It’s always a heartfelt moment when you experience someone turning their childhood dreams into reality. For Dr. Ebony Hilton, growing up in a single-parent household, even in her wildest dream she was unsure if she could become a doctor. As the first black female anesthesiologist at the Medical University of South Carolina, she has now made it her duty to teach young girls to pursue their passions.

GLOSS, an acronym for Girls Loving OurSelves Successfully, is a mentorship program that ‘helps young girls feel connected and confident amid the blur of adolescence.’ It aims to empower middle school girls as they deal with the stresses of peer pressure, family life and academics. As the girls go through different activities with their new mentors and loads of emotions, Dr.
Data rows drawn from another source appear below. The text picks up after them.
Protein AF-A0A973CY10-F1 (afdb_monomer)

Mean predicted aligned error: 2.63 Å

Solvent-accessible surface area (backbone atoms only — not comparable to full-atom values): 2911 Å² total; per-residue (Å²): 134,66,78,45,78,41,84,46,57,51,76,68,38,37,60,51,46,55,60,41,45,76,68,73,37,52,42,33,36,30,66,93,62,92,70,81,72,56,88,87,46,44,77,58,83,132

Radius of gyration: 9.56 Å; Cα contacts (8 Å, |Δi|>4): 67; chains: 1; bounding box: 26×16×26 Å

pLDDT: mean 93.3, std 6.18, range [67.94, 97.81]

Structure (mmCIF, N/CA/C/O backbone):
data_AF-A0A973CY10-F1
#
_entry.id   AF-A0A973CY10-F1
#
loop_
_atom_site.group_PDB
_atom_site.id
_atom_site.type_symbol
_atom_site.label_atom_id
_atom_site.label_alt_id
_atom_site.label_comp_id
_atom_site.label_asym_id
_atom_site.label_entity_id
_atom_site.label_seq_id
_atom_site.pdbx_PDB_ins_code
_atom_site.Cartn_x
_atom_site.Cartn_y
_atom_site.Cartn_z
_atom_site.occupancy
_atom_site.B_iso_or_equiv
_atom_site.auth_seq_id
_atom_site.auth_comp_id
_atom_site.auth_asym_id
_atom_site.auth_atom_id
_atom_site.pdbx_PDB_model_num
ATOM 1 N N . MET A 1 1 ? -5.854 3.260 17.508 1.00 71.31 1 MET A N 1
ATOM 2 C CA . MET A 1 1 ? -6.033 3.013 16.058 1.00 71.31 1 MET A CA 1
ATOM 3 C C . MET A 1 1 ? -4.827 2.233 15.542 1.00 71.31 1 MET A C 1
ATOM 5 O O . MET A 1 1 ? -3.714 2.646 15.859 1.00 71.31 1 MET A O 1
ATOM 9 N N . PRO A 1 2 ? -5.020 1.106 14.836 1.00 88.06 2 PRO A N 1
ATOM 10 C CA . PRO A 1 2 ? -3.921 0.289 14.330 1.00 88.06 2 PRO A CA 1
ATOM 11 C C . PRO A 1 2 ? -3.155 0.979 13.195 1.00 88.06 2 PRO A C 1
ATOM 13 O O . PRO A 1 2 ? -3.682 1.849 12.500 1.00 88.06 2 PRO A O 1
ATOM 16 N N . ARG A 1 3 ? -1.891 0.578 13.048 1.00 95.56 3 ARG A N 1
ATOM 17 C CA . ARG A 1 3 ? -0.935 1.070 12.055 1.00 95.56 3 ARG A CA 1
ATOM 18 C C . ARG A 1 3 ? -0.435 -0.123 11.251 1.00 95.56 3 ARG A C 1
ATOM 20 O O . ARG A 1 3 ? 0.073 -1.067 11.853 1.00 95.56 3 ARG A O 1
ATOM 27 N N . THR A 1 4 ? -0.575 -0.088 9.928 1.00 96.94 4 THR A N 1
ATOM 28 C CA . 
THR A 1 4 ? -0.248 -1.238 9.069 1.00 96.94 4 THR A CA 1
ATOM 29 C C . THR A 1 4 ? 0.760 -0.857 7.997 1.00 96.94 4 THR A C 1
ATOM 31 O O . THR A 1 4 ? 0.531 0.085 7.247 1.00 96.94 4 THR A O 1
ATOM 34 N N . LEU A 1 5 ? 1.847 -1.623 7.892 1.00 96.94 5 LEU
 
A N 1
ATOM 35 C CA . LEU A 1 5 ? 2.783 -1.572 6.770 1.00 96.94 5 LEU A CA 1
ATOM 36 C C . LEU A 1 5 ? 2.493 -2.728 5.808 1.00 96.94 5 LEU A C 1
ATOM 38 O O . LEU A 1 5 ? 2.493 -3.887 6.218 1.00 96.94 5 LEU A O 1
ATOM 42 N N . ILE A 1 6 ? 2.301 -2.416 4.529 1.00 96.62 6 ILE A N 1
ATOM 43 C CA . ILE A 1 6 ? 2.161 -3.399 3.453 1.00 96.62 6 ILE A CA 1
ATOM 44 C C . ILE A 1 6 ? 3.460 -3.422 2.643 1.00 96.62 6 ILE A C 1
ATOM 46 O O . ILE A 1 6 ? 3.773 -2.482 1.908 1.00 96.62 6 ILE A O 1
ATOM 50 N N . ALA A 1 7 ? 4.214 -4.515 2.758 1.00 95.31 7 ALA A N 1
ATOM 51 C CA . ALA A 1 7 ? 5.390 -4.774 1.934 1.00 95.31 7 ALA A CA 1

Hilton left the girls with one last piece of advice: “You should never feel like no one has your back or no one hears your voice.”

Photo: College of Charleston

In 2004, Dr. Ebony Hilton graduated magna cum laude from the College of Charleston as a triple major who studied biochemistry, molecular biology and inorganic chemistry. She went on to study and work at Medical University of South Carolina, where she graduated from medical school in 2008, completed a four-year residency and an intensive fellowship according to College of Charleston Magazine. In 2013, Dr. Hilton was hired as the first black female anesthesiologist at MUSC, a speciality she chose because it was an important and useful role in every part of the hospital.
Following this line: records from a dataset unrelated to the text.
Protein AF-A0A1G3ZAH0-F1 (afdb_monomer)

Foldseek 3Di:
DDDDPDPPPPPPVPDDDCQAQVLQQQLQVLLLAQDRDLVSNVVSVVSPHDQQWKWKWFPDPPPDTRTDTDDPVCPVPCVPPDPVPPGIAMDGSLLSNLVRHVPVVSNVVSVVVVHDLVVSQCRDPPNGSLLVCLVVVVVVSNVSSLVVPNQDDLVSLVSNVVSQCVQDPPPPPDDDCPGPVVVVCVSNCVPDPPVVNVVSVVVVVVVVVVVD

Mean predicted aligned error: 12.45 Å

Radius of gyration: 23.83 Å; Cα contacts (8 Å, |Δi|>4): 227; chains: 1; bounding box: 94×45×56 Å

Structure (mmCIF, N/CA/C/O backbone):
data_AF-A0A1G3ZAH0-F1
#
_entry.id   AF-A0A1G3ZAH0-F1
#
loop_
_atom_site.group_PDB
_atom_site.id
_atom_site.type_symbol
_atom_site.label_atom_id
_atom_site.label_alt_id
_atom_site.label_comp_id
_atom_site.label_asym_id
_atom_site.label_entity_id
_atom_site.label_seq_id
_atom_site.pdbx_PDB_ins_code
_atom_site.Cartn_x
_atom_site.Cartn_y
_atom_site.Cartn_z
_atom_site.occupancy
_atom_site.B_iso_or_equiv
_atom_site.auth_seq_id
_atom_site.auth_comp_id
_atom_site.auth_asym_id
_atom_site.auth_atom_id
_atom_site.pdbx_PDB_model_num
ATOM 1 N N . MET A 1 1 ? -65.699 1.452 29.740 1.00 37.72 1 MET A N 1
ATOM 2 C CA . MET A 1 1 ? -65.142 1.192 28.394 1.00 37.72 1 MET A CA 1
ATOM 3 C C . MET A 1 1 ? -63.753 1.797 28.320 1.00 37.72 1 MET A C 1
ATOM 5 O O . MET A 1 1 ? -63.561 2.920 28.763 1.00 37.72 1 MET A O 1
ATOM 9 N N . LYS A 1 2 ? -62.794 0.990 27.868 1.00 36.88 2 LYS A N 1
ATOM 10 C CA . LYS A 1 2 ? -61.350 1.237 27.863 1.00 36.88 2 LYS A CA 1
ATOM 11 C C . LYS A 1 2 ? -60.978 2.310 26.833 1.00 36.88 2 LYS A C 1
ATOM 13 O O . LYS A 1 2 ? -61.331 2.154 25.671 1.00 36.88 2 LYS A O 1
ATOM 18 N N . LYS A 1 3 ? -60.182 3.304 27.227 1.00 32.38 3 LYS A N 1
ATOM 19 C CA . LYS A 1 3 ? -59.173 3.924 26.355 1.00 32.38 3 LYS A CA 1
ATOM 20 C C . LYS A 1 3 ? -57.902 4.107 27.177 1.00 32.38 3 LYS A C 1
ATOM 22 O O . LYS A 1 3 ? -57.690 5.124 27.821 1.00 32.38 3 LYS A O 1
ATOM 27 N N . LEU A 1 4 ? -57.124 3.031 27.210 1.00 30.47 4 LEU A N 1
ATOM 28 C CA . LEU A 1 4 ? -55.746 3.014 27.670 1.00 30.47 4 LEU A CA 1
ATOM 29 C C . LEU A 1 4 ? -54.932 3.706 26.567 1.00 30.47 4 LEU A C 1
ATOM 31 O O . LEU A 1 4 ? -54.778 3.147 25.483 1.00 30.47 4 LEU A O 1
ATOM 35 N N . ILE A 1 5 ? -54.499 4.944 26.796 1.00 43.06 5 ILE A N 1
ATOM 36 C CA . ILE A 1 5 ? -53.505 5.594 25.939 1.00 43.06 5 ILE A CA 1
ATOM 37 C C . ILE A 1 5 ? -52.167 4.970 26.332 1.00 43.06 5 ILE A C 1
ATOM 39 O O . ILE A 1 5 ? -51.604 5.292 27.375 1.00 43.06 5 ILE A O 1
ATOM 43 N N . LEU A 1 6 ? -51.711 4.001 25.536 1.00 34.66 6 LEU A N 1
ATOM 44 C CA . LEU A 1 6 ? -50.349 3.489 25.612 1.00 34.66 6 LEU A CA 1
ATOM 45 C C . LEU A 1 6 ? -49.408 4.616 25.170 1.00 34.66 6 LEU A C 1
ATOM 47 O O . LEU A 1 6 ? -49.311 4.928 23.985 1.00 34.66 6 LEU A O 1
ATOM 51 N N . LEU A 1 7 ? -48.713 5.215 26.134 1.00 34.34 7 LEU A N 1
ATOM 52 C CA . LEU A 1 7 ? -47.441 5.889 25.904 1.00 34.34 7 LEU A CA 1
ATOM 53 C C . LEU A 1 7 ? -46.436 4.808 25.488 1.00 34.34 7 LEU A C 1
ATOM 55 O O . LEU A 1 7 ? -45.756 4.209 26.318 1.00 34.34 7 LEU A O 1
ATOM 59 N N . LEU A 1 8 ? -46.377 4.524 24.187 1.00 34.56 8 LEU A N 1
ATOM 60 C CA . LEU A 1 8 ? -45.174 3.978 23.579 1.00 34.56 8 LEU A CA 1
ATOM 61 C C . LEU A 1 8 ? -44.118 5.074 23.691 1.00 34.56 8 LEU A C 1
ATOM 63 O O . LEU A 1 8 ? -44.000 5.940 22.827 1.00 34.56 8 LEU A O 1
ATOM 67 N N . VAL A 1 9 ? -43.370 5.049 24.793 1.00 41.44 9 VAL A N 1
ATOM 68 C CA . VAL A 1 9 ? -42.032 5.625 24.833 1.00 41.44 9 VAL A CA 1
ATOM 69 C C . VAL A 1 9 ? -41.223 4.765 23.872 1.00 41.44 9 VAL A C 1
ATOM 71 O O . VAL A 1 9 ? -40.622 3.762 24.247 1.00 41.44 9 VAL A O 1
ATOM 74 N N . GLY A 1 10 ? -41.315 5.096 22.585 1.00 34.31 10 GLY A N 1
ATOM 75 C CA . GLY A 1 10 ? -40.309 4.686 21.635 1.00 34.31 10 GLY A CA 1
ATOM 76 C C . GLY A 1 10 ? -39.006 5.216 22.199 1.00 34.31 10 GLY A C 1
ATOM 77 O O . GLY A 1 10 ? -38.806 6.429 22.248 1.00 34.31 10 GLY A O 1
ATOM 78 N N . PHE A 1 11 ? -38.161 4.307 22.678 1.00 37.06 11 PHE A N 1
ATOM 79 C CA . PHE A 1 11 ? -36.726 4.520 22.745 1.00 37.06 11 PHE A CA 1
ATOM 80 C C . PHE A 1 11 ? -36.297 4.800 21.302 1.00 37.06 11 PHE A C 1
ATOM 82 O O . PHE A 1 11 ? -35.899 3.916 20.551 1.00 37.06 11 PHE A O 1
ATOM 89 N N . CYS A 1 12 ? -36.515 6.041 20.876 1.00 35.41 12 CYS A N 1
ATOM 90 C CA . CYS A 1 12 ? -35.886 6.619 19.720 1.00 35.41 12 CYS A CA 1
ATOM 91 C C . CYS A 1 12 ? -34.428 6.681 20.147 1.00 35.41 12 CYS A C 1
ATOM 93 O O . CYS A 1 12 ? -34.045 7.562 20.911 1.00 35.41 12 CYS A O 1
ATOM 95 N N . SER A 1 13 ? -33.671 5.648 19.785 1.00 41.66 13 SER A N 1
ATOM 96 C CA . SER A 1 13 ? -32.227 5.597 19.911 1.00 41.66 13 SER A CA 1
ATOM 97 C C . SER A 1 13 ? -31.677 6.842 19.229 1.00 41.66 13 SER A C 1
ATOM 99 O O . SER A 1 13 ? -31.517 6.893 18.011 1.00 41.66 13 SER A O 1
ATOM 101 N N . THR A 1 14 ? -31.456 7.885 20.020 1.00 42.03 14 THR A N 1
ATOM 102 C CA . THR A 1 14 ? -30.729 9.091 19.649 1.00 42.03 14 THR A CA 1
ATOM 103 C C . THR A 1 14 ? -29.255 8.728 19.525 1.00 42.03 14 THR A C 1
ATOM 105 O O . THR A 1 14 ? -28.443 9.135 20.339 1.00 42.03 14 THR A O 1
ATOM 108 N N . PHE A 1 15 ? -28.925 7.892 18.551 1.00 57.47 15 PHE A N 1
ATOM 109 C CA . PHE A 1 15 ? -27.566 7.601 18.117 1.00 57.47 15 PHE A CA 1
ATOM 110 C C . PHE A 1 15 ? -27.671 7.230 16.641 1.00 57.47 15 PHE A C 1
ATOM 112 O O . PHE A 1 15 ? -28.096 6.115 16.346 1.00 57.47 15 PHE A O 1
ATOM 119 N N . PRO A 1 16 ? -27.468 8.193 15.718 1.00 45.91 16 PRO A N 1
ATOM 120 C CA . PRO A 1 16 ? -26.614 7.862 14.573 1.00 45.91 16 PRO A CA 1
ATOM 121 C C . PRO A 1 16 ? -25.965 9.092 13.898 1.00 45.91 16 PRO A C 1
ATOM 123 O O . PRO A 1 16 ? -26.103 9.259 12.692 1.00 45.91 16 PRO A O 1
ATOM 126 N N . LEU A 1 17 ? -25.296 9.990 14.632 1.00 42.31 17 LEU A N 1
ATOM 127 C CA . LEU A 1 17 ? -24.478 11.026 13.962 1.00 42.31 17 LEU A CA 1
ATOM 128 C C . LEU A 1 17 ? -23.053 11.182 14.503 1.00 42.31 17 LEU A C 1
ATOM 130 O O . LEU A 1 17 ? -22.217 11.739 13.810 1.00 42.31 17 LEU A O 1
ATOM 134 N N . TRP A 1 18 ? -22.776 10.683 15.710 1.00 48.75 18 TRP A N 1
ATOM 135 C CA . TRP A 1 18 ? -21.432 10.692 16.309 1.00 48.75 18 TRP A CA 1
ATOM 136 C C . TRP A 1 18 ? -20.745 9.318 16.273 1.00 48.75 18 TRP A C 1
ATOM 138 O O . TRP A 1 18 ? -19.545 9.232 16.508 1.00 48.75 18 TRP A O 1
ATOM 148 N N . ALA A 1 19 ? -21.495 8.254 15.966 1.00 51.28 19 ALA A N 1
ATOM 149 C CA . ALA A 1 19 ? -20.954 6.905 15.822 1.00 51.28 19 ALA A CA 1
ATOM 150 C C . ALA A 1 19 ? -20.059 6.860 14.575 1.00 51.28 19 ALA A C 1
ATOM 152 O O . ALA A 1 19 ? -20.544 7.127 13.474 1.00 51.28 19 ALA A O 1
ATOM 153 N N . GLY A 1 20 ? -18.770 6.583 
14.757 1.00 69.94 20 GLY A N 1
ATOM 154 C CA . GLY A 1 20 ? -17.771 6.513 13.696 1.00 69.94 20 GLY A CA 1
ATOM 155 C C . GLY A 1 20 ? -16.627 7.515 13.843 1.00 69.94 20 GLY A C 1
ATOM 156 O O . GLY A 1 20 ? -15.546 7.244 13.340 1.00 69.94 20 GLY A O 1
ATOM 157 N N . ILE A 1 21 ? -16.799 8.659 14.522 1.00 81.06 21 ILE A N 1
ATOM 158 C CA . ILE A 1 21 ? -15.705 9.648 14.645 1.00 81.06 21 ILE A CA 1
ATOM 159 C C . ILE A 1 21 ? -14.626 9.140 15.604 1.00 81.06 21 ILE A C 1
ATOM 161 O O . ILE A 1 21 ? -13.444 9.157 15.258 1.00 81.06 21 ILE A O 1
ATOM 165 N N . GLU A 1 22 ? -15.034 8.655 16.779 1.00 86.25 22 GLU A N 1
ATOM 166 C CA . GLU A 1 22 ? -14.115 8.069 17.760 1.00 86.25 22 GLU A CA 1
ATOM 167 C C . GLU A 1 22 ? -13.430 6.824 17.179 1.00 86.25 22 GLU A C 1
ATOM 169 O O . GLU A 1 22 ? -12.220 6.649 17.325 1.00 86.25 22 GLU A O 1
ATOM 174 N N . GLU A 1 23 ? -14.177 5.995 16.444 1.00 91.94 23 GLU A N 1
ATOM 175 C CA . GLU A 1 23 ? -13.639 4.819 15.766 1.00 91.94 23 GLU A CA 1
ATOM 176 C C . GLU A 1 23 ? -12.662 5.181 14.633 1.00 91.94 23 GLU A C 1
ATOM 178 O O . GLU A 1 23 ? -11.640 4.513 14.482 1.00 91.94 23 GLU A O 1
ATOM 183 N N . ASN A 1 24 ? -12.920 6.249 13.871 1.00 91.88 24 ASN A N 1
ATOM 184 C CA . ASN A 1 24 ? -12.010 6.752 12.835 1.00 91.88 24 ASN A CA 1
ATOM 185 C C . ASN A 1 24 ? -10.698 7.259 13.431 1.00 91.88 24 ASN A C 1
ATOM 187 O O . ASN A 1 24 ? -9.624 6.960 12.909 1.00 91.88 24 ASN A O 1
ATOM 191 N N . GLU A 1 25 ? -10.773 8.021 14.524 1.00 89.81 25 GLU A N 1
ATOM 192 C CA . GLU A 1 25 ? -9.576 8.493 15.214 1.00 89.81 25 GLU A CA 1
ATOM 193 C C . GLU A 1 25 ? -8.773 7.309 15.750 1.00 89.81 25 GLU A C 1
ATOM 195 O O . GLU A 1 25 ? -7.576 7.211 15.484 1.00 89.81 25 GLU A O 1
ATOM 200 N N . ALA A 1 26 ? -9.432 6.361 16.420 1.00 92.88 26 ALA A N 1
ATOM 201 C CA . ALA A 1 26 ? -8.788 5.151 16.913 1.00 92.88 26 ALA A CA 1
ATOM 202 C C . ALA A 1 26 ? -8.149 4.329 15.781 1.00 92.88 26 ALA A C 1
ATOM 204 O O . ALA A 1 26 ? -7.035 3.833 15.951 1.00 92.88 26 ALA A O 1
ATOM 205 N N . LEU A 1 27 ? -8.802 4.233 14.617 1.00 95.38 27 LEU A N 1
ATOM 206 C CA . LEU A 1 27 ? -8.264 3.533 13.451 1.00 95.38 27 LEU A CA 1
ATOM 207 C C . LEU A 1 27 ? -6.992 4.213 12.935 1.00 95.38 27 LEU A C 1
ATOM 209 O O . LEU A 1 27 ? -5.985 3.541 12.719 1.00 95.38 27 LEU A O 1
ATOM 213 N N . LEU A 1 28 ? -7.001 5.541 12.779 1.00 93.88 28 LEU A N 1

Photo: College of Charleston

As a child, Dr. Ebony Hilton recalls one specific moment that opened her eyes towards the medical field. At just 8-years-old, she learned her mom had suffered the loss of a newborn boy just days after his birth. She then vowed to become a doctor so she could one day save babies like her little brother. From that day forward, her mother only addressed her as Dr. Hilton.

“I never once had a Plan B. I always knew it would work out … and that’s because someone believed in me,” Hilton shares that being called such an important title as a child meant everything to her. It was more than a name, it was a prophecy and a reminder to never let her family down.

Dr. Hilton takes that same inspiration and instills it within the GLOSS program, in hopes to inspire those girls and validate their dreams. She hopes to serve as an example to young black women that almost anything is possible with enough hard work no matter what your background is.

“You can’t look at your situation for what it is,” says Hilton, “but what you envision it can be.”